Dressel Alexander, Vogelgesang Antje, Brinkmeier Heinrich, Mäder Michael, Weber Frank
Department of Neurology, Ernst Moritz Arndt University Greifswald, Sauerbruchstr., 17489 Greifswald, Germany.
J Neuroimmunol. 2006 Dec;181(1-2):133-40. doi: 10.1016/j.jneuroim.2006.07.014. Epub 2006 Nov 7.
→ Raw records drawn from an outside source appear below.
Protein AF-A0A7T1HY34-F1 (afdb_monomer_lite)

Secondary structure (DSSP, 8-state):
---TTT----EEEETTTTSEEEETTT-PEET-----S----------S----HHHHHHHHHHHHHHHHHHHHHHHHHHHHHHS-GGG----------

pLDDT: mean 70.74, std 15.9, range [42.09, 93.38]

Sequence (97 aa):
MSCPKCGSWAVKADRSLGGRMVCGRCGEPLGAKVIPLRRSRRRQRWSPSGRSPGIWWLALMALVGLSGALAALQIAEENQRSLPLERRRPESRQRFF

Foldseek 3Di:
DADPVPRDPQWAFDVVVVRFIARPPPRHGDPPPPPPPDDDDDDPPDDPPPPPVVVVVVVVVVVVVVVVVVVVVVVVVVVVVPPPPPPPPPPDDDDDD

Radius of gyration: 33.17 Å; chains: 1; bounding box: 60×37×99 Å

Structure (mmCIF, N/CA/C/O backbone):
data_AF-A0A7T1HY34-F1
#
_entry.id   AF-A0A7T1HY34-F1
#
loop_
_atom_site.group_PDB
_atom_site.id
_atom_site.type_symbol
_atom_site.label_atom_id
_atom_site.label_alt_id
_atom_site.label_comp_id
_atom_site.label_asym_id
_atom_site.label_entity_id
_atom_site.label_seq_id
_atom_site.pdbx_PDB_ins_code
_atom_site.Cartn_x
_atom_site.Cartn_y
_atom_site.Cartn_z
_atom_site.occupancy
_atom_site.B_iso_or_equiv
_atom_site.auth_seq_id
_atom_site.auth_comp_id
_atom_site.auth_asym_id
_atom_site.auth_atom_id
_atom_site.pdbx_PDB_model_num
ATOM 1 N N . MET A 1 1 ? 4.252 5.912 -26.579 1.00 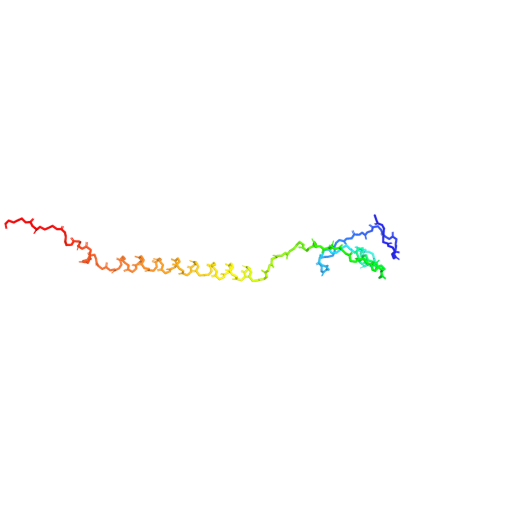64.81 1 MET A N 1
ATOM 2 C CA . MET A 1 1 ? 5.274 4.901 -26.214 1.00 64.81 1 MET A CA 1
ATOM 3 C C . MET A 1 1 ? 4.813 3.563 -26.769 1.00 64.81 1 MET A C 1
ATOM 5 O O . MET A 1 1 ? 3.697 3.167 -26.457 1.00 64.81 1 MET A O 1
ATOM 9 N N . SER A 1 2 ? 5.609 2.918 -27.621 1.00 80.69 2 SER A N 1
ATOM 10 C CA . SER A 1 2 ? 5.296 1.608 -28.205 1.00 80.69 2 SER A CA 1
ATOM 11 C C . SER A 1 2 ? 5.930 0.476 -27.392 1.00 80.69 2 SER A C 1
ATOM 13 O O . SER A 1 2 ? 6.925 0.665 -26.690 1.00 80.69 2 SER A O 1
ATOM 15 N N . CYS A 1 3 ? 5.336 -0.712 -27.456 1.00 85.19 3 CYS A N 1
ATOM 16 C CA . CYS A 1 3 ? 5.885 -1.902 -26.823 1.00 85.19 3 CYS A CA 1
ATOM 17 C C . CYS A 1 3 ? 7.160 -2.367 -27.554 1.00 85.19 3 CYS A C 1
ATOM 19 O O . CYS A 1 3 ? 7.091 -2.589 -28.761 1.00 85.19 3 CYS A O 1
ATOM 21 N N . PRO A 1 4 ? 8.290 -2.613 -26.860 1.00 80.81 4 PRO A N 1
ATOM 22 C CA . PRO A 1 4 ? 9.527 -3.065 -27.504 1.00 80.81 4 PRO A CA 1
ATOM 23 C C . PRO A 1 4 ? 9.437 -4.501 -28.040 1.00 80.81 4 PRO A C 1
ATOM 25 O O . PRO A 1 4 ? 10.205 -4.875 -28.915 1.00 80.81 4 PRO A O 1
ATOM 28 N N . LYS A 1 5 ? 8.494 -5.306 -27.532 1.00 82.19 5 LYS A N 1
ATOM 29 C CA . LYS A 1 5 ? 8.326 -6.713 -27.919 1.00 82.19 5 LYS A CA 1
ATOM 30 C C . LYS A 1 5 ? 7.449 -6.898 -29.156 1.00 82.19 5 LYS A C 1
ATOM 32 O O . LYS A 1 5 ? 7.707 -7.784 -29.955 1.00 82.19 5 LYS A O 1
ATOM 37 N N . CYS A 1 6 ? 6.387 -6.101 -29.298 1.00 86.75 6 CYS A N 1
ATOM 38 C CA . CYS A 1 6 ? 5.399 -6.284 -30.372 1.00 86.75 6 CYS A CA 1
ATOM 39 C C . CYS A 1 6 ? 5.064 -5.011 -31.162 1.00 86.75 6 CYS A C 1
ATOM 41 O O . CYS A 1 6 ? 4.175 -5.039 -32.007 1.00 86.75 6 CYS A O 1
ATOM 43 N N . GLY A 1 7 ? 5.690 -3.872 -30.855 1.00 85.50 7 GLY A N 1
ATOM 44 C CA . GLY A 1 7 ? 5.449 -2.592 -31.533 1.00 85.50 7 GLY A CA 1
ATOM 45 C C . GLY A 1 7 ? 4.085 -1.948 -31.258 1.00 85.50 7 GLY A C 1
ATOM 46 O O . GLY A 1 7 ? 3.857 -0.811 -31.661 1.00 85.50 7 GLY A O 1
ATOM 47 N N . SER A 1 8 ? 3.178 -2.629 -30.551 1.00 86.81 8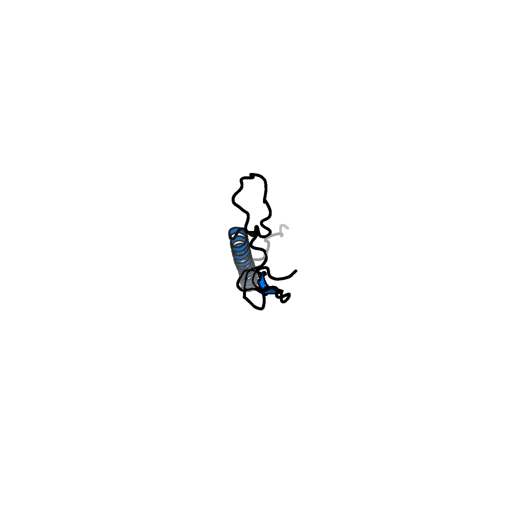 SER A N 1
ATOM 48 C CA . SER A 1 8 ? 1.842 -2.114 -30.245 1.00 86.81 8 SER A CA 1
ATOM 49 C C . SER A 1 8 ? 1.893 -0.851 -29.385 1.00 86.81 8 SER A C 1
ATOM 51 O O . SER A 1 8 ? 2.688 -0.748 -28.450 1.00 86.81 8 SER A O 1
ATOM 53 N N . TRP A 1 9 ? 0.986 0.081 -29.669 1.00 87.94 9 TRP A N 1
ATOM 54 C CA . TRP A 1 9 ? 0.787 1.320 -28.912 1.00 87.94 9 TRP A CA 1
ATOM 55 C C . TRP A 1 9 ? -0.295 1.173 -27.836 1.00 87.94 9 TRP A C 1
ATOM 57 O O . TRP A 1 9 ? -0.507 2.083 -27.039 1.00 87.94 9 TRP A O 1
ATOM 67 N N . ALA A 1 10 ? -0.960 0.015 -27.784 1.00 86.19 10 ALA A N 1
ATOM 68 C CA . ALA A 1 10 ? -1.924 -0.306 -26.745 1.00 86.19 10 ALA A CA 1
ATOM 69 C C . ALA A 1 10 ? -1.179 -0.600 -25.436 1.00 86.19 10 ALA A C 1
ATOM 71 O O . ALA A 1 10 ? -0.669 -1.705 -25.231 1.00 86.19 10 ALA A O 1
ATOM 72 N N . VAL A 1 11 ? -1.107 0.400 -24.561 1.00 85.88 11 VAL A N 1
ATOM 73 C CA . VAL A 1 11 ? -0.540 0.306 -23.212 1.00 85.88 11 VAL A CA 1
ATOM 74 C C . VAL A 1 11 ? -1.670 0.493 -22.207 1.00 85.88 11 VAL A C 1
ATOM 76 O O . VAL A 1 11 ? -2.429 1.453 -22.310 1.00 85.88 11 VAL A O 1
ATOM 79 N N . LYS A 1 12 ? -1.795 -0.424 -21.245 1.00 87.12 12 LYS A N 1
ATOM 80 C CA . LYS A 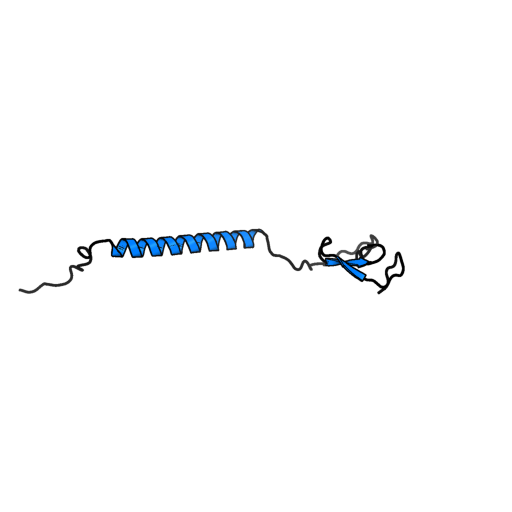1 12 ? -2.806 -0.362 -20.181 1.00 87.12 12 LYS A CA 1
ATOM 81 C C . LYS A 1 12 ? -2.169 -0.571 -18.813 1.00 87.12 12 LYS A C 1
ATOM 83 O O . LYS A 1 12 ? -1.138 -1.227 -18.707 1.00 87.12 12 LYS A O 1
ATOM 88 N N . ALA A 1 13 ? -2.783 -0.032 -17.767 1.00 87.12 13 ALA A N 1
ATOM 89 C CA . ALA A 1 13 ? -2.388 -0.328 -16.395 1.00 87.12 13 ALA A CA 1
ATOM 90 C C . ALA A 1 13 ? -3.060 -1.626 -15.928 1.00 87.12 13 ALA A C 1
ATOM 92 O O . ALA A 1 13 ? -4.274 -1.780 -16.071 1.00 87.12 13 ALA A O 1
ATOM 93 N N . ASP A 1 14 ? -2.278 -2.546 -15.365 1.00 83.44 14 ASP A N 1
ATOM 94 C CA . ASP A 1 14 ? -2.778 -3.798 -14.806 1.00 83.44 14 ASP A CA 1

Glatiramer acetate (GA) is an approved drug for therapy of relapsing remitting MS that acts as a T cell antigen. Here, we report the cloning of HLA restricted, GA-specific human CD8(+) T cells. In addition, we analyzed the cytokine profile of GA-reactive CD8(+) T cell lines. Unexpectedly, IL-4 was increased in untreated MS patients as compared to healthy individuals (p<0.001). In GA-treated patients, however, IL-4 (p<0.001), IL-10 (p<0.001) and TNF-alpha (p<0.001) were decreased. Thus, while GA is known to induce a TH2 bias in CD4(+) T cells, we detected a distinct pattern in GA-reactive CD8(+) T cells.
醋酸格拉替雷(GA)是一种已获批准用于治疗复发缓解型多发性硬化症的药物,它作为一种T细胞抗原发挥作用。在此,我们报告了HLA限制的、GA特异性人类CD8(+) T细胞的克隆。此外,我们分析了GA反应性CD8(+) T细胞系的细胞因子谱。出乎意料的是,与健康个体相比,未经治疗的多发性硬化症患者体内的IL-4有所增加(p<0.001)。然而,在接受GA治疗的患者中,IL-4(p<0.001)、IL-10(p<0.001)和TNF-α(p<0.001)均有所下降。因此,虽然已知GA会在CD4(+) T细胞中诱导TH2偏向,但我们在GA反应性CD8(+) T细胞中检测到了一种不同的模式。